Biometrics. 2014 Mar;70(1):212-23. doi: 10.1111/biom.12107. Epub 2013 Nov 21.
After establishing the utility of a continuous diagnostic marker investigators will typically address the question of determining a cut-off point which will be used for diagnostic purposes in clinical decision making. The most commonly used optimality criterion for cut-off point selection in the context of ROC curve analysis is the maximum of the Youden index. The pair of sensitivity and specificity proportions that correspond to the Youden index-based cut-off point characterize the performance of the diagnostic marker. Confidence intervals for sensitivity and specificity are routinely estimated based on the assumption that sensitivity and specificity are independent binomial proportions as they arise from the independent populations of diseased and healthy subjects, respectively. The Youden index-based cut-off point is estimated from the data and as such the resulting sensitivity and specificity proportions are in fact correlated. This correlation needs to be taken into account in order to calculate confidence intervals that result in the anticipated coverage. In this article we study parametric and non-parametric approaches for the construction of confidence intervals for the pair of sensitivity and specificity proportions that correspond to the Youden index-based optimal cut-off point. These approaches result in the anticipated coverage under different scenarios for the distributions of the healthy and diseased subjects. We find that a parametric approach based on a Box-Cox transformation to normality often works well. For biomarkers following more complex distributions a non-parametric procedure using logspline density estimation can be used.

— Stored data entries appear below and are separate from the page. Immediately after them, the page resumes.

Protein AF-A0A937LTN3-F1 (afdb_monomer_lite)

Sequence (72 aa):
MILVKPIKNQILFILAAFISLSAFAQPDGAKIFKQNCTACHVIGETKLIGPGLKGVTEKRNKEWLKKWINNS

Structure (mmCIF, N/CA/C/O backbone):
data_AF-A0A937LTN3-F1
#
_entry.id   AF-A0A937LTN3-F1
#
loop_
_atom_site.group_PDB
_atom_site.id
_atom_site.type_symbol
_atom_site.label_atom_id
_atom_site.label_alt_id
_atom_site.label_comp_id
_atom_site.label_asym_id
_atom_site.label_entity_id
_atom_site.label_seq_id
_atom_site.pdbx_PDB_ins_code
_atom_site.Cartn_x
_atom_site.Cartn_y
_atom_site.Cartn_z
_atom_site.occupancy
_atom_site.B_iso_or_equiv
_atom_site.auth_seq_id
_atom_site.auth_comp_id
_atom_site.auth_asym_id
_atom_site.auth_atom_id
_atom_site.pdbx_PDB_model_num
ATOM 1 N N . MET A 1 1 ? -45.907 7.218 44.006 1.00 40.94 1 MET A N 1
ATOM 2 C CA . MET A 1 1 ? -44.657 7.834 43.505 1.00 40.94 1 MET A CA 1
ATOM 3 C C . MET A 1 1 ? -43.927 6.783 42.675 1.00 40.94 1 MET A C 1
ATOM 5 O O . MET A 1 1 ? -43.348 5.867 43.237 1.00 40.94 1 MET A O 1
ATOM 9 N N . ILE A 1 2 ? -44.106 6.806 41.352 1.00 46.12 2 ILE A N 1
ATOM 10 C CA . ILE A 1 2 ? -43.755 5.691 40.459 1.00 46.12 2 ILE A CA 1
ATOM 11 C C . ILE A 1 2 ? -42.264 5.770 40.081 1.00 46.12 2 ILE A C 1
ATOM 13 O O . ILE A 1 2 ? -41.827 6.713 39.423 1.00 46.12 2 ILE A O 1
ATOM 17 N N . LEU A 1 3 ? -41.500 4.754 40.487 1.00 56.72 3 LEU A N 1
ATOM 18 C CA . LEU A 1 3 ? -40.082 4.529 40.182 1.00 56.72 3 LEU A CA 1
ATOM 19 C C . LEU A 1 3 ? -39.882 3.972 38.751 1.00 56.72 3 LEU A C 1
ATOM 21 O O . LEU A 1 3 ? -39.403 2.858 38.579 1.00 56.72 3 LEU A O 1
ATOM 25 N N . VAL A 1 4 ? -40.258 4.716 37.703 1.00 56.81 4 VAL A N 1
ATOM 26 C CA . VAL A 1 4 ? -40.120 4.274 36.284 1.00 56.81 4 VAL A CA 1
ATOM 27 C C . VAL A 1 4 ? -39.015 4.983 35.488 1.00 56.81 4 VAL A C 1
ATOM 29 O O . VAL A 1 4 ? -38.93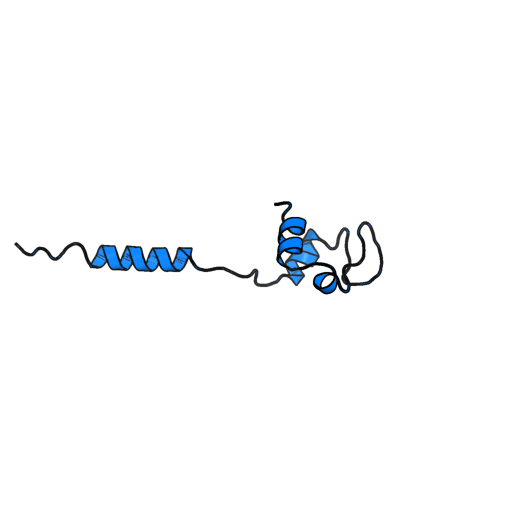6 4.849 34.269 1.00 56.81 4 VAL A O 1
ATOM 32 N N . LYS A 1 5 ? -38.114 5.726 36.139 1.00 62.75 5 LYS A N 1
ATOM 33 C CA . LYS A 1 5 ? -36.987 6.401 35.465 1.00 62.75 5 LYS A CA 1
ATOM 34 C C . LYS A 1 5 ? -35.658 5.666 35.696 1.00 62.75 5 LYS A C 1
ATOM 36 O O . LYS A 1 5 ? -34.877 6.096 36.537 1.00 62.75 5 LYS A O 1
ATOM 41 N N . PRO A 1 6 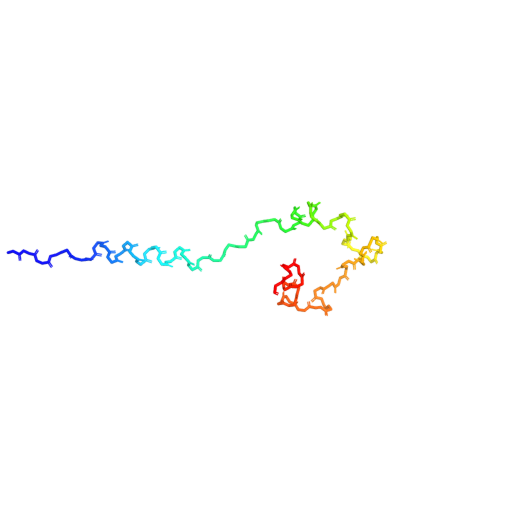? -35.408 4.544 34.991 1.00 56.31 6 PRO A N 1
ATOM 42 C CA . PRO A 1 6 ? -34.068 4.365 34.405 1.00 56.31 6 PRO A CA 1
ATOM 43 C C . PRO A 1 6 ? -34.027 3.652 33.033 1.00 56.31 6 PRO A C 1
ATOM 45 O O . PRO A 1 6 ? -33.003 3.704 32.358 1.00 56.31 6 PRO A O 1
ATOM 48 N N . ILE A 1 7 ? -35.117 3.025 32.570 1.00 63.81 7 ILE A N 1
ATOM 49 C CA . ILE A 1 7 ? -35.093 2.102 31.410 1.00 63.81 7 ILE A CA 1
ATOM 50 C C . ILE A 1 7 ? -34.845 2.832 30.077 1.00 63.81 7 ILE A C 1
ATOM 52 O O . ILE A 1 7 ? -34.089 2.352 29.236 1.00 63.81 7 ILE A O 1
ATOM 56 N N . LYS A 1 8 ? -35.406 4.037 29.895 1.00 61.22 8 LYS A N 1
ATOM 57 C CA . LYS A 1 8 ? -35.204 4.844 28.674 1.00 61.22 8 LYS A CA 1
ATOM 58 C C . LYS A 1 8 ? -33.737 5.261 28.483 1.00 61.22 8 LYS A C 1
ATOM 60 O O . LYS A 1 8 ? -33.243 5.261 27.360 1.00 61.22 8 LYS A O 1
ATOM 65 N N . ASN A 1 9 ? -33.034 5.571 29.574 1.00 62.69 9 ASN A N 1
ATOM 66 C CA . ASN A 1 9 ? -31.614 5.927 29.526 1.00 62.69 9 ASN A CA 1
ATOM 67 C C . ASN A 1 9 ? -30.731 4.692 29.303 1.00 62.69 9 ASN A C 1
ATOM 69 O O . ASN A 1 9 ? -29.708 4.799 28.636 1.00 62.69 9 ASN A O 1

在确定了连续诊断标志物的效用之后,研究人员通常会着手解决确定一个临界点的问题,该临界点将用于临床决策中的诊断目的。在ROC曲线分析的背景下,选择临界点最常用的最优性标准是尤登指数的最大值。与基于尤登指数的临界点相对应的灵敏度和特异度比例对表征了诊断标志物的性能。灵敏度和特异度的置信区间通常是基于灵敏度和特异度是独立二项比例的假设来估计的,因为它们分别来自患病和健康受试者的独立群体。基于尤登指数的临界点是根据数据估计出来的,因此由此产生的灵敏度和特异度比例实际上是相关的。为了计算出能达到预期覆盖范围的置信区间,需要考虑这种相关性。在本文中,我们研究了用于构建与基于尤登指数的最优临界点相对应的灵敏度和特异度比例对的置信区间的参数和非参数方法。这些方法在健康和患病受试者分布的不同情况下能达到预期的覆盖范围。我们发现基于Box-Cox正态变换的参数方法通常效果良好。对于遵循更复杂分布的生物标志物,可以使用基于对数样条密度估计的非参数程序。